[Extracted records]
....
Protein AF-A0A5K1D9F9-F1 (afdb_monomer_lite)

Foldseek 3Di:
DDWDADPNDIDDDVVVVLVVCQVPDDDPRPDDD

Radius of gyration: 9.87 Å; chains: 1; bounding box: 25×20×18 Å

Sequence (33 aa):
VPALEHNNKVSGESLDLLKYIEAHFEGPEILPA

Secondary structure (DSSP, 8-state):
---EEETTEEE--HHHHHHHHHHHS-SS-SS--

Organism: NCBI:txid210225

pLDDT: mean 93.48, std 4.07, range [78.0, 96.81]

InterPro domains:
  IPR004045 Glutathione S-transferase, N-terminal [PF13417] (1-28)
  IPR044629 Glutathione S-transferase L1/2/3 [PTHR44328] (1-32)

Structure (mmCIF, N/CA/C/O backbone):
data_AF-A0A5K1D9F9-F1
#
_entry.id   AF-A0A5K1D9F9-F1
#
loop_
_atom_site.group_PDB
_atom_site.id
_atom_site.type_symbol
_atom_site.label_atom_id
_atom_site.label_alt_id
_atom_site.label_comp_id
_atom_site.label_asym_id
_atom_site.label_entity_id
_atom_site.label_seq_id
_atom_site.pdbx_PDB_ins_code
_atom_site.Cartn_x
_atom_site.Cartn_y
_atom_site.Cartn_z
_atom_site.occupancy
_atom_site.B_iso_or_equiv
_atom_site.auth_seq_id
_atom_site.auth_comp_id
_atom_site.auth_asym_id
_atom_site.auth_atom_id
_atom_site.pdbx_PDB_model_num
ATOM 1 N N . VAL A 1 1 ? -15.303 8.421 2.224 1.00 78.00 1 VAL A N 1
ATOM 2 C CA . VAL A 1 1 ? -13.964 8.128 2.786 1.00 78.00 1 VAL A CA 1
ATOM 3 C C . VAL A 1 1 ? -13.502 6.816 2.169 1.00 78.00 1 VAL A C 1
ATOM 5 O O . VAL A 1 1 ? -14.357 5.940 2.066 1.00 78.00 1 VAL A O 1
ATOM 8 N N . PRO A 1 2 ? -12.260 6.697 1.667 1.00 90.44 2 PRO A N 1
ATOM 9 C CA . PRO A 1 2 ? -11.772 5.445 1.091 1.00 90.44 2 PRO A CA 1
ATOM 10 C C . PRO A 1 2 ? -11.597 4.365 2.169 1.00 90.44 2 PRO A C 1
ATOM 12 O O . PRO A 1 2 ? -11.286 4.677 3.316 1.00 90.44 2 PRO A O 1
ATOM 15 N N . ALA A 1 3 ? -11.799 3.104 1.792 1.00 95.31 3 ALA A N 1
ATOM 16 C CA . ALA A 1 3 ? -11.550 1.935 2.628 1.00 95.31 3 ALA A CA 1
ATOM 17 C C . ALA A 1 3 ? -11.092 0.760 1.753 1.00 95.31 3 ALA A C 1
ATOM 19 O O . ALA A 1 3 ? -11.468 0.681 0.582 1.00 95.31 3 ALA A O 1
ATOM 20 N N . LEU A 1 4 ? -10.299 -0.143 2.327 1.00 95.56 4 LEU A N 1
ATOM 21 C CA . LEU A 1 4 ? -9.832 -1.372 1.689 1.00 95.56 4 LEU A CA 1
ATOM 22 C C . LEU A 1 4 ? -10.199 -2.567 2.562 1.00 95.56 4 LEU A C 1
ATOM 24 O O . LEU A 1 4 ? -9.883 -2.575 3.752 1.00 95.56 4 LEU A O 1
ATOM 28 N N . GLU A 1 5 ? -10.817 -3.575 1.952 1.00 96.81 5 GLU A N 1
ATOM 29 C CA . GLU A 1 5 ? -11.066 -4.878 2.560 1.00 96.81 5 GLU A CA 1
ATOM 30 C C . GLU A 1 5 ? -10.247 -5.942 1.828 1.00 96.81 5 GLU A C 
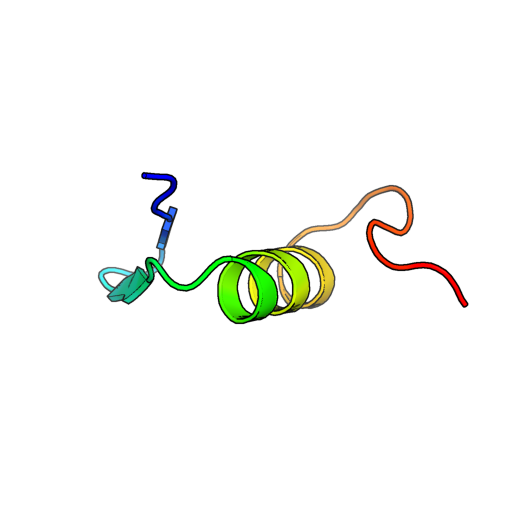1
ATOM 32 O O . GLU A 1 5 ? -10.409 -6.153 0.627 1.00 96.81 5 GLU A O 1
ATOM 37 N N . HIS A 1 6 ? -9.344 -6.598 2.551 1.00 96.75 6 HIS A N 1
ATOM 38 C CA . HIS A 1 6 ? -8.524 -7.688 2.029 1.00 96.75 6 HIS A CA 1
ATOM 39 C C . HIS A 1 6 ? -8.112 -8.609 3.182 1.00 96.75 6 HIS A C 1
ATOM 41 O O . HIS A 1 6 ? -7.897 -8.142 4.301 1.00 96.75 6 HIS A O 1
ATOM 47 N N . ASN A 1 7 ? -8.013 -9.921 2.943 1.00 95.62 7 ASN A N 1
ATOM 48 C CA . ASN A 1 7 ? -7.675 -10.911 3.978 1.00 95.62 7 ASN A CA 1
ATOM 49 C C . ASN A 1 7 ? -8.548 -10.811 5.250 1.00 95.62 7 ASN A C 1
ATOM 51 O O . ASN A 1 7 ? -8.042 -10.935 6.365 1.00 95.62 7 ASN A O 1
ATOM 55 N N . ASN A 1 8 ? -9.856 -10.565 5.090 1.00 96.44 8 ASN A N 1
ATOM 56 C CA . ASN A 1 8 ? -10.817 -10.363 6.188 1.00 96.44 8 ASN A CA 1
ATOM 57 C C . ASN A 1 8 ? -10.461 -9.207 7.149 1.00 96.44 8 ASN A C 1
ATOM 59 O O . ASN A 1 8 ? -10.903 -9.193 8.298 1.00 96.44 8 ASN A O 1
ATOM 63 N N . LYS A 1 9 ? -9.652 -8.239 6.701 1.00 95.00 9 LYS A N 1
ATOM 64 C CA . LYS A 1 9 ? -9.315 -7.020 7.442 1.00 95.00 9 LYS A CA 1
ATOM 65 C C . LYS A 1 9 ? -9.789 -5.797 6.665 1.00 95.00 9 LYS A C 1
ATOM 67 O O . LYS A 1 9 ? -9.592 -5.719 5.456 1.00 95.00 9 LYS A O 1
ATOM 72 N N . VAL A 1 10 ? -10.350 -4.829 7.389 1.00 94.75 10 VAL A N 1
ATOM 73 C CA . VAL A 1 10 ? -10.741 -3.519 6.858 1.00 94.75 10 VAL A CA 1
ATOM 74 C C . VAL A 1 10 ? -9.769 -2.445 7.349 1.00 94.75 10 VAL A C 1
ATOM 76 O O . VAL A 1 10 ? -9.460 -2.381 8.540 1.00 94.75 10 VAL A O 1
ATOM 79 N N . SER A 1 11 ? -9.316 -1.591 6.432 1.00 93.75 11 SER A N 1
ATOM 80 C CA . SER A 1 11 ? -8.461 -0.425 6.690 1.
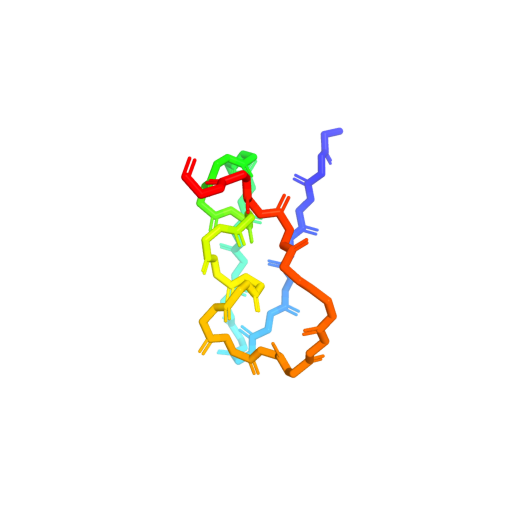00 93.75 11 SER A CA 1
ATOM 81 C C . SER A 1 11 ? -9.097 0.827 6.069 1.00 93.75 11 SER A C 1
ATOM 83 O O . SER A 1 11 ? -9.729 0.725 5.020 1.00 93.75 11 SER A O 1
ATOM 85 N N . GLY A 1 12 ? -8.945 2.005 6.684 1.00 95.44 12 GLY A N 1
ATOM 86 C CA . GLY A 1 12 ? -9.596 3.246 6.217 1.00 95.44 12 GLY A CA 1
ATOM 87 C C . GLY A 1 12 ? -8.777 4.531 6.377 1.00 95.44 12 GLY A C 1
ATOM 88 O O . GLY A 1 12 ? -9.305 5.617 6.154 1.00 95.44 12 GLY A O 1
ATOM 89 N N . GLU A 1 13 ? -7.509 4.430 6.780 1.00 95.06 13 GLU A N 1
ATOM 90 C CA . GLU A 1 13 ? -6.588 5.569 6.844 1.00 95.06 13 GLU A CA 1
ATOM 91 C C . GLU A 1 13 ? -5.806 5.645 5.529 1.00 95.06 13 GLU A C 1
ATOM 93 O O . GLU A 1 13 ? -5.206 4.662 5.105 1.00 95.06 13 GLU A O 1
ATOM 98 N N . SER A 1 14 ? -5.855 6.789 4.848 1.00 93.94 14 SER A N 1
ATOM 99 C CA . SER A 1 14 ? -5.371 6.925 3.473 1.00 93.94 14 SER A CA 1
ATOM 100 C C . SER A 1 14 ? -3.895 6.555 3.289 1.00 93.94 14 SER A C 1
ATOM 102 O O . SER A 1 14 ? -3.575 5.902 2.300 1.00 93.94 14 SER A O 1
ATOM 104 N N . LEU A 1 15 ? -2.989 6.944 4.192 1.00 94.00 15 LEU A N 1
ATOM 105 C CA . LEU A 1 15 ? -1.563 6.627 4.050 1.00 94.00 15 LEU A CA 1
ATOM 106 C C . LEU A 1 15 ? -1.285 5.135 4.286 1.00 94.00 15 LEU A C 1
ATOM 108 O O . LEU A 1 15 ? -0.479 4.534 3.573 1.00 94.00 15 LEU A O 1
ATOM 112 N N . ASP A 1 16 ? -1.973 4.528 5.246 1.00 94.06 16 ASP A N 1
ATOM 113 C CA . ASP A 1 16 ? -1.929 3.095 5.510 1.00 94.06 16 ASP A CA 1
ATOM 114 C C . ASP A 1 16 ? -2.481 2.300 4.326 1.00 94.06 16 ASP A C 1
ATOM 116 O O . ASP A 1 16 ? -1.931 1.252 3.990 1.00 94.06 16 ASP A O 1
ATOM 120 N N . LEU A 1 17 ? -3.521 2.804 3.651 1.00 95.44 17 LEU A N 1
ATOM 121 C CA . LEU A 1 17 ? -4.029 
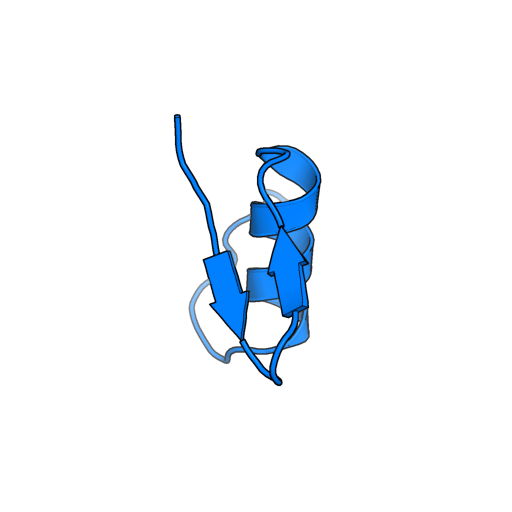2.206 2.416 1.00 95.44 17 LEU A CA 1
ATOM 122 C C . LEU A 1 17 ? -2.970 2.209 1.313 1.00 95.44 17 LEU A C 1
ATOM 124 O O . LEU A 1 17 ? -2.732 1.163 0.714 1.00 95.44 17 LEU A O 1
ATOM 128 N N . LEU A 1 18 ? -2.311 3.346 1.068 1.00 94.62 18 LEU A N 1
ATOM 129 C CA . LEU A 1 18 ? -1.273 3.449 0.034 1.00 94.62 18 LEU A CA 1
ATOM 130 C C . LEU A 1 18 ? -0.108 2.494 0.32
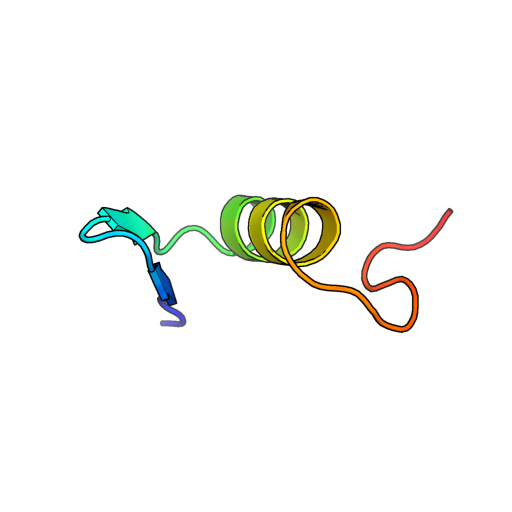0 1.00 94.62 18 LEU A C 1
ATOM 132 O O . LEU A 1 18 ? 0.263 1.704 -0.543 1.00 94.62 18 LEU A O 1
ATOM 136 N N . LYS A 1 19 ? 0.399 2.487 1.560 1.00 93.88 19 LYS A N 1
ATOM 137 C CA . LYS A 1 19 ? 1.467 1.567 1.988 1.00 93.88 19 LYS A CA 1
ATOM 138 C C . 
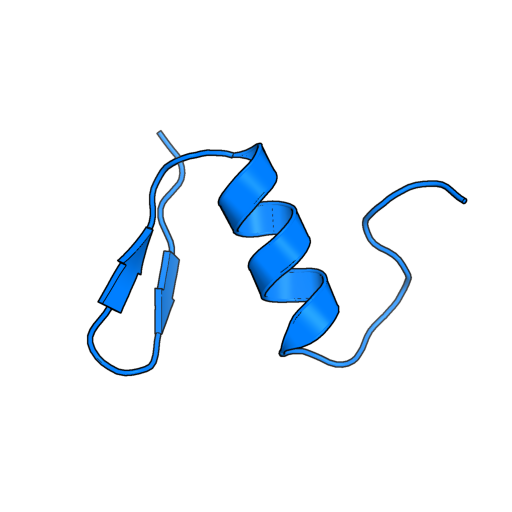LYS A 1 19 ? 1.058 0.103 1.868 1.00 93.88 19 LYS A C 1
ATOM 140 O O . LYS A 1 19 ? 1.869 -0.738 1.491 1.00 93.88 19 LYS A O 1
ATOM 145 N N . TYR A 1 20 ? -0.186 -0.218 2.222 1.00 95.31 20 TYR A N 1
ATOM 146 C CA . TYR A 1 20 ? -0.689 -1.581 2.120 1.00 95.31 20 TYR A CA 1
ATOM 147 C C . TYR A 1 20 ? -0.733 -2.040 0.665 1.00 95.31 20 TYR A C 1
ATOM 149 O O . TYR A 1 20 ? -0.318 -3.162 0.383 1.00 95.31 20 TYR A O 1
ATOM 157 N N . ILE A 1 21 ? -1.209 -1.183 -0.240 1.00 95.62 21 ILE A N 1
ATOM 158 C CA . ILE A 1 21 ? -1.297 -1.512 -1.662 1.00 95.62 21 ILE A CA 1
ATOM 159 C C . ILE A 1 21 ? 0.106 -1.743 -2.237 1.00 95.62 21 ILE A C 1
ATOM 161 O O . ILE A 1 21 ? 0.341 -2.799 -2.817 1.00 95.62 21 ILE A O 1
ATOM 165 N N . GLU A 1 22 ? 1.044 -0.825 -1.989 1.00 95.00 22 GLU A N 1
ATOM 166 C CA . GLU A 1 22 ? 2.443 -0.924 -2.438 1.00 95.00 22 GLU A CA 1
ATOM 167 C C . GLU A 1 22 ? 3.117 -2.234 -1.981 1.00 95.00 22 GLU A C 1
ATOM 169 O O . GLU A 1 22 ? 3.878 -2.850 -2.719 1.00 95.00 22 GLU A O 1
ATOM 174 N N . ALA A 1 23 ? 2.818 -2.696 -0.761 1.00 95.00 23 ALA A N 1
ATOM 175 C CA . ALA A 1 23 ? 3.439 -3.888 -0.185 1.00 95.00 23 ALA A CA 1
ATOM 176 C C . ALA A 1 23 ? 2.806 -5.227 -0.615 1.00 95.00 23 ALA A C 1
ATOM 178 O O . ALA A 1 23 ? 3.419 -6.272 -0.396 1.00 95.00 23 ALA A O 1
ATOM 179 N N . HIS A 1 24 ? 1.579 -5.230 -1.151 1.00 96.12 24 HIS A N 1
ATOM 180 C CA . HIS A 1 24 ? 0.818 -6.467 -1.407 1.00 96.12 24 HIS A CA 1
ATOM 181 C C . HIS A 1 24 ? 0.433 -6.684 -2.870 1.00 96.12 24 HIS A C 1
ATOM 183 O O . HIS A 1 24 ? 0.016 -7.789 -3.218 1.00 96.12 24 HIS A O 1
ATOM 189 N N . PHE A 1 25 ? 0.541 -5.661 -3.715 1.00 94.81 25 PHE A N 1
ATOM 190 C CA . PHE A 1 25 ? 0.144 -5.734 -5.114 1.00 94.81 25 PHE A CA 1
ATOM 191 C C . PHE A 1 25 ? 1.290 -5.266 -6.002 1.00 94.81 25 PHE A C 1
ATOM 193 O O . PHE A 1 25 ? 1.935 -4.260 -5.729 1.00 94.81 25 PHE A O 1
ATOM 200 N N . GLU A 1 26 ? 1.532 -6.006 -7.078 1.00 94.94 26 GLU A N 1
ATOM 201 C CA . GLU A 1 26 ? 2.478 -5.597 -8.111 1.00 94.94 26 GLU A CA 1
ATOM 202 C C . GLU A 1 26 ? 1.885 -4.454 -8.947 1.00 94.94 26 GLU A C 1
ATOM 204 O O . GLU A 1 26 ? 0.675 -4.400 -9.190 1.00 94.94 26 GLU A O 1
ATOM 209 N N . GLY A 1 27 ? 2.737 -3.552 -9.426 1.00 93.25 27 GLY A N 1
ATOM 210 C CA . GLY A 1 27 ? 2.315 -2.439 -10.264 1.00 93.25 27 GLY A CA 1
ATOM 211 C C . GLY A 1 27 ? 3.351 -1.320 -10.328 1.00 93.25 27 GLY A C 1
ATOM 212 O O . GLY A 1 27 ? 4.461 -1.473 -9.817 1.00 93.25 27 GLY A O 1
ATOM 213 N N . PRO A 1 28 ? 3.005 -0.203 -10.987 1.00 95.38 28 PRO A N 1
ATOM 214 C CA . PRO A 1 28 ? 3.776 1.031 -10.903 1.00 95.38 28 PRO A CA 1
ATOM 215 C C . PRO A 1 28 ? 3.862 1.532 -9.458 1.00 95.38 28 PRO A C 1
ATOM 217 O O . PRO A 1 28 ? 2.905 1.360 -8.702 1.00 95.38 28 PRO A O 1
ATOM 220 N N . GLU A 1 29 ? 4.967 2.198 -9.117 1.00 93.06 29 GLU A N 1
ATOM 221 C CA . GLU A 1 29 ? 5.131 2.842 -7.808 1.00 93.06 29 GLU A CA 1
ATOM 222 C C . GLU A 1 29 ? 3.993 3.838 -7.551 1.00 93.06 29 GLU A C 1
ATOM 224 O O . GLU A 1 29 ? 3.654 4.660 -8.412 1.00 93.06 29 GLU A O 1
ATOM 229 N N . ILE A 1 30 ? 3.382 3.741 -6.370 1.00 92.50 30 ILE A N 1
ATOM 230 C CA . ILE A 1 30 ? 2.267 4.610 -5.968 1.00 92.50 30 ILE A CA 1
ATOM 231 C C . ILE A 1 30 ? 2.800 5.801 -5.178 1.00 92.50 30 ILE A C 1
ATOM 233 O O . ILE A 1 30 ? 2.309 6.926 -5.321 1.00 92.50 30 ILE A O 1
ATOM 237 N N . LEU A 1 31 ? 3.799 5.553 -4.335 1.00 91.00 31 LEU A N 1
ATOM 238 C CA . LEU A 1 31 ? 4.496 6.582 -3.587 1.00 91.00 31 LEU A CA 1
ATOM 239 C C . LEU A 1 31 ? 5.701 7.110 -4.380 1.00 91.00 31 LEU A C 1
ATOM 241 O O . LEU A 1 31 ? 6.382 6.348 -5.059 1.00 91.00 31 LEU A O 1
ATOM 245 N N . PRO A 1 32 ? 5.985 8.419 -4.300 1.00 87.56 32 PRO
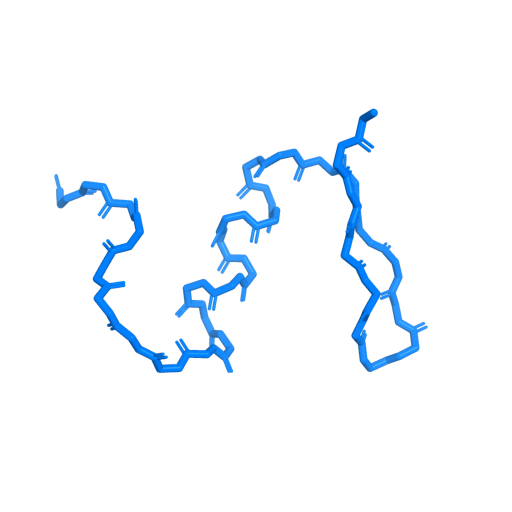 A N 1
ATOM 246 C CA . PRO A 1 32 ? 7.218 8.965 -4.847 1.00 87.56 32 PRO A CA 1
ATOM 247 C C . PRO A 1 32 ? 8.445 8.399 -4.113 1.00 87.56 32 PRO A C 1
ATOM 249 O O . PRO A 1 32 ? 8.370 8.118 -2.913 1.00 87.56 32 PRO A O 1
ATOM 252 N N . ALA A 1 33 ? 9.558 8.282 -4.845 1.00 80.44 33 ALA A N 1
ATOM 253 C CA . ALA A 1 33 ? 10.871 7.896 -4.322 1.00 80.44 33 ALA A CA 1
ATOM 254 C C . ALA A 1 33 ? 11.461 8.913 -3.329 1.00 80.44 33 ALA A C 1
ATOM 256 O O . ALA A 1 33 ? 11.217 10.134 -3.498 1.00 80.44 33 ALA A O 1
#
....
(WHAT THE TASK ASKS) Look above for the line holding "ATOM 104 N N", then set down exactly that line and every line after it up to and including the line holding "ATOM 108 O O", with nothing else.

(RESULT OF THIS EXERCISE)
ATOM 104 N N . LEU A 1 15 ? -2.989 6.944 4.192 1.00 94.00 15 LEU A N 1
ATOM 105 C CA . LEU A 1 15 ? -1.563 6.627 4.050 1.00 94.00 15 LEU A CA 1
ATOM 106 C C . LEU A 1 15 ? -1.285 5.135 4.286 1.00 94.00 15 LEU A C 1
ATOM 108 O O . LEU A 1 15 ? -0.479 4.534 3.573 1.00 94.00 15 LEU A O 1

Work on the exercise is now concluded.